BEGIN

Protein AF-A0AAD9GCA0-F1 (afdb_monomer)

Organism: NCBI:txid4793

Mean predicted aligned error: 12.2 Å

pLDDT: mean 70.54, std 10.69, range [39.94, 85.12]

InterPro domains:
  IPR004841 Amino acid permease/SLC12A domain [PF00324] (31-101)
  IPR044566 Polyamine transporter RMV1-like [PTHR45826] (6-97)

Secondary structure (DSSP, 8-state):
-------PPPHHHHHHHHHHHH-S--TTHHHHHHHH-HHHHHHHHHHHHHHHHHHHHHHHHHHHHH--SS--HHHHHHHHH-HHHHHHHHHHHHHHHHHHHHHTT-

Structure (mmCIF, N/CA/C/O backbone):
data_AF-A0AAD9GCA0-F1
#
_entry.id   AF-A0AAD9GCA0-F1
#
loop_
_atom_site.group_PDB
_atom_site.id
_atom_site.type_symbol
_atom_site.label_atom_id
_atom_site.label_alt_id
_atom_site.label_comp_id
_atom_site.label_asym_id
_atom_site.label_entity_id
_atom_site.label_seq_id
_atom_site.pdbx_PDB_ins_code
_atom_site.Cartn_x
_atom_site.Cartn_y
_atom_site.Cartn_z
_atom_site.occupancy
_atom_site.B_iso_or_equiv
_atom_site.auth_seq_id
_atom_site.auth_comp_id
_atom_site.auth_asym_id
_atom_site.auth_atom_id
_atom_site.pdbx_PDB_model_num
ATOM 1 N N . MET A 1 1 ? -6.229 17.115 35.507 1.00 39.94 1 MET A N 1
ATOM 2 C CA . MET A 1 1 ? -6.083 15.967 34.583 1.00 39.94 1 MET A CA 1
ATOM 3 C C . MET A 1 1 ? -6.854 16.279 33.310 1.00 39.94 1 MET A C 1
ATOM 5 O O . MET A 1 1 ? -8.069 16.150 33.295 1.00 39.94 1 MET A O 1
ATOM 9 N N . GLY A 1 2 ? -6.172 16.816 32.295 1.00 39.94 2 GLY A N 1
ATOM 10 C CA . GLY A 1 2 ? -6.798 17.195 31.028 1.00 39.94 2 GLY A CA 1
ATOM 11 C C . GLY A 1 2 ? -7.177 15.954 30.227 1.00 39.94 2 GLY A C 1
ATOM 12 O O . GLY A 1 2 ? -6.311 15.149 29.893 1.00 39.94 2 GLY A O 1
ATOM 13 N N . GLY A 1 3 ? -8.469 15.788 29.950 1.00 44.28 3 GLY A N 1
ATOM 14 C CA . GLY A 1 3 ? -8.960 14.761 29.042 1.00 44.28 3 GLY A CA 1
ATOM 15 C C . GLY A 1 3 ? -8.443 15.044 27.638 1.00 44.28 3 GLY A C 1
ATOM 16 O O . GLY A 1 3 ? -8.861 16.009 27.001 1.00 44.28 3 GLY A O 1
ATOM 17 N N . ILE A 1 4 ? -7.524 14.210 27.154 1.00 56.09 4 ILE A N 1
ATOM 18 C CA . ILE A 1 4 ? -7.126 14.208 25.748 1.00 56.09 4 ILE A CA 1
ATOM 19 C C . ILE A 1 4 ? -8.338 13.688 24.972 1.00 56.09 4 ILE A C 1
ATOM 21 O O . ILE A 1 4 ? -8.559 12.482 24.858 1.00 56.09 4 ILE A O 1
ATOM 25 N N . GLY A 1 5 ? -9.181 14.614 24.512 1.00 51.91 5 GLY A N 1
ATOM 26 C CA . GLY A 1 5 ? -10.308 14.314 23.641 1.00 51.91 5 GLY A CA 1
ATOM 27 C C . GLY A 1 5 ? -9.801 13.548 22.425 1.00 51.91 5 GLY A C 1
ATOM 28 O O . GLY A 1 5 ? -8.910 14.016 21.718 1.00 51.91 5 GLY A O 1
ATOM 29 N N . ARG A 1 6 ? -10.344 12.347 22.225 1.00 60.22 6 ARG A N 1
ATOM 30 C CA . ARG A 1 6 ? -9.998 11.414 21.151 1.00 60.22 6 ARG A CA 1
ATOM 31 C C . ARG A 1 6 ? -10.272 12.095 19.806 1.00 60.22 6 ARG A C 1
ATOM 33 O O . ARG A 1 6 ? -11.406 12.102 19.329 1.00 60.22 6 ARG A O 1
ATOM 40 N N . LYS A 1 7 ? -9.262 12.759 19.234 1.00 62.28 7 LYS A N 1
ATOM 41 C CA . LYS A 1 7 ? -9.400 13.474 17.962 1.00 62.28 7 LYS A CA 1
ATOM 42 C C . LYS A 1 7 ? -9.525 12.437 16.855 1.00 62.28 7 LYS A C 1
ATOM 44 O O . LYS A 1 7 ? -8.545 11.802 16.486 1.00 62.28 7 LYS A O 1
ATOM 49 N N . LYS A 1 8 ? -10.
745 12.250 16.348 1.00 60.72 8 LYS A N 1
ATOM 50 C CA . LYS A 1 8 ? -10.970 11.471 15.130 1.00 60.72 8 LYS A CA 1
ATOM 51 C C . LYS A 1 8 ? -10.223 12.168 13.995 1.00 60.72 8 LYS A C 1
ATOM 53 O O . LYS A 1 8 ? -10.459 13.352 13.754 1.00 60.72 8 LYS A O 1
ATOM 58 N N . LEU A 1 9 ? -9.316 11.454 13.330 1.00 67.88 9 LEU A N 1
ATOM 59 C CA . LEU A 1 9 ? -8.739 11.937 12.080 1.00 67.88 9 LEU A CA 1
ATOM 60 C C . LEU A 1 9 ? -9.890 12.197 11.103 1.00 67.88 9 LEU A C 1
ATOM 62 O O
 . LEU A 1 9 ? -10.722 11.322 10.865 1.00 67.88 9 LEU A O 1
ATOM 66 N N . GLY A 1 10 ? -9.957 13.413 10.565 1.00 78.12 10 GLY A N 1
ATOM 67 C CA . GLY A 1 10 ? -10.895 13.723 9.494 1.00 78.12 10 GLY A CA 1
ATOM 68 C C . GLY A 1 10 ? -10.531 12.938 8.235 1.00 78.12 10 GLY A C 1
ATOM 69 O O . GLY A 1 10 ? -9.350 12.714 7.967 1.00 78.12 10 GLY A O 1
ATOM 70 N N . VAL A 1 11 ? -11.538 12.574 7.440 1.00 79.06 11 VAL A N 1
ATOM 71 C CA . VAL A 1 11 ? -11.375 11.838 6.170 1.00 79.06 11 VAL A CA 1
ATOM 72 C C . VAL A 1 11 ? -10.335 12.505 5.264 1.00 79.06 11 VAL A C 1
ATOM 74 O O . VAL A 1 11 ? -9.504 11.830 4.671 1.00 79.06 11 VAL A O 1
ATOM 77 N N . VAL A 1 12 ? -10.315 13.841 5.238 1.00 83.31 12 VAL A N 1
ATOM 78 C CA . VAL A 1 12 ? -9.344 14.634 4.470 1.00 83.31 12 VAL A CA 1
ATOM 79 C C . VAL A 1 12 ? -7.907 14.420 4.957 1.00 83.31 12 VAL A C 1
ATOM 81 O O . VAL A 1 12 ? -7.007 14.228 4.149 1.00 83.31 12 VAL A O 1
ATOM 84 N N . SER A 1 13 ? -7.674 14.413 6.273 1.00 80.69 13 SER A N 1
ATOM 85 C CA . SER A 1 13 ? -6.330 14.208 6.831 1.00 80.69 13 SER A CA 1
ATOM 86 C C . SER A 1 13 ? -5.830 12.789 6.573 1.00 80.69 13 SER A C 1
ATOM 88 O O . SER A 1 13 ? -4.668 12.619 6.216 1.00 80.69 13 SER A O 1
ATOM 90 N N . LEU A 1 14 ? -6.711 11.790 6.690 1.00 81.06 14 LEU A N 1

END

EXERCISE OBJECTIVE:
Print the lines above from the one with "Mean predicted aligned error: 12.2 Å" through the one with "ATOM 15 C C", both included, exactly as written and nothing more.

ANSWER TO THIS EXERCISE:
Mean predicted aligned error: 12.2 Å

pLDDT: mean 70.54, std 10.69, range [39.94, 85.12]

InterPro domains:
  IPR004841 Amino acid permease/SLC12A domain [PF00324] (31-101)
  IPR044566 Polyamine transporter RMV1-like [PTHR45826] (6-97)

Secondary structure (DSSP, 8-state):
-------PPPHHHHHHHHHHHH-S--TTHHHHHHHH-HHHHHHHHHHHHHHHHHHHHHHHHHHHHH--SS--HHHHHHHHH-HHHHHHHHHHHHHHHHHHHHHTT-

Structure (mmCIF, N/CA/C/O backbone):
data_AF-A0AAD9GCA0-F1
#
_entry.id   AF-A0AAD9GCA0-F1
#
loop_
_atom_site.group_PDB
_atom_site.id
_atom_site.type_symbol
_atom_site.label_atom_id
_atom_site.label_alt_id
_atom_site.label_comp_id
_atom_site.label_asym_id
_atom_site.label_entity_id
_atom_site.label_seq_id
_atom_site.pdbx_PDB_ins_code
_atom_site.Cartn_x
_atom_site.Cartn_y
_atom_site.Cartn_z
_atom_site.occupancy
_atom_site.B_iso_or_equiv
_atom_site.auth_seq_id
_atom_site.auth_comp_id
_atom_site.auth_asym_id
_atom_site.auth_atom_id
_atom_site.pdbx_PDB_model_num
ATOM 1 N N . MET A 1 1 ? -6.229 17.115 35.507 1.00 39.94 1 MET A N 1
ATOM 2 C CA . MET A 1 1 ? -6.083 15.967 34.583 1.00 39.94 1 MET A CA 1
ATOM 3 C C . MET A 1 1 ? -6.854 16.279 33.310 1.00 39.94 1 MET A C 1
ATOM 5 O O . MET A 1 1 ? -8.069 16.150 33.295 1.00 39.94 1 MET A O 1
ATOM 9 N N . GLY A 1 2 ? -6.172 16.816 32.295 1.00 39.94 2 GLY A N 1
ATOM 10 C CA . GLY A 1 2 ? -6.798 17.195 31.028 1.00 39.94 2 GLY A CA 1
ATOM 11 C C . GLY A 1 2 ? -7.177 15.954 30.227 1.00 39.94 2 GLY A C 1
ATOM 12 O O . GLY A 1 2 ? -6.311 15.149 29.893 1.00 39.94 2 GLY A O 1
ATOM 13 N N . GLY A 1 3 ? -8.469 15.788 29.950 1.00 44.28 3 GLY A N 1
ATOM 14 C CA . GLY A 1 3 ? -8.960 14.761 29.042 1.00 44.28 3 GLY A CA 1
ATOM 15 C C . GLY A 1 3 ? -8.443 15.044 27.638 1.00 44.28 3 GLY A C 1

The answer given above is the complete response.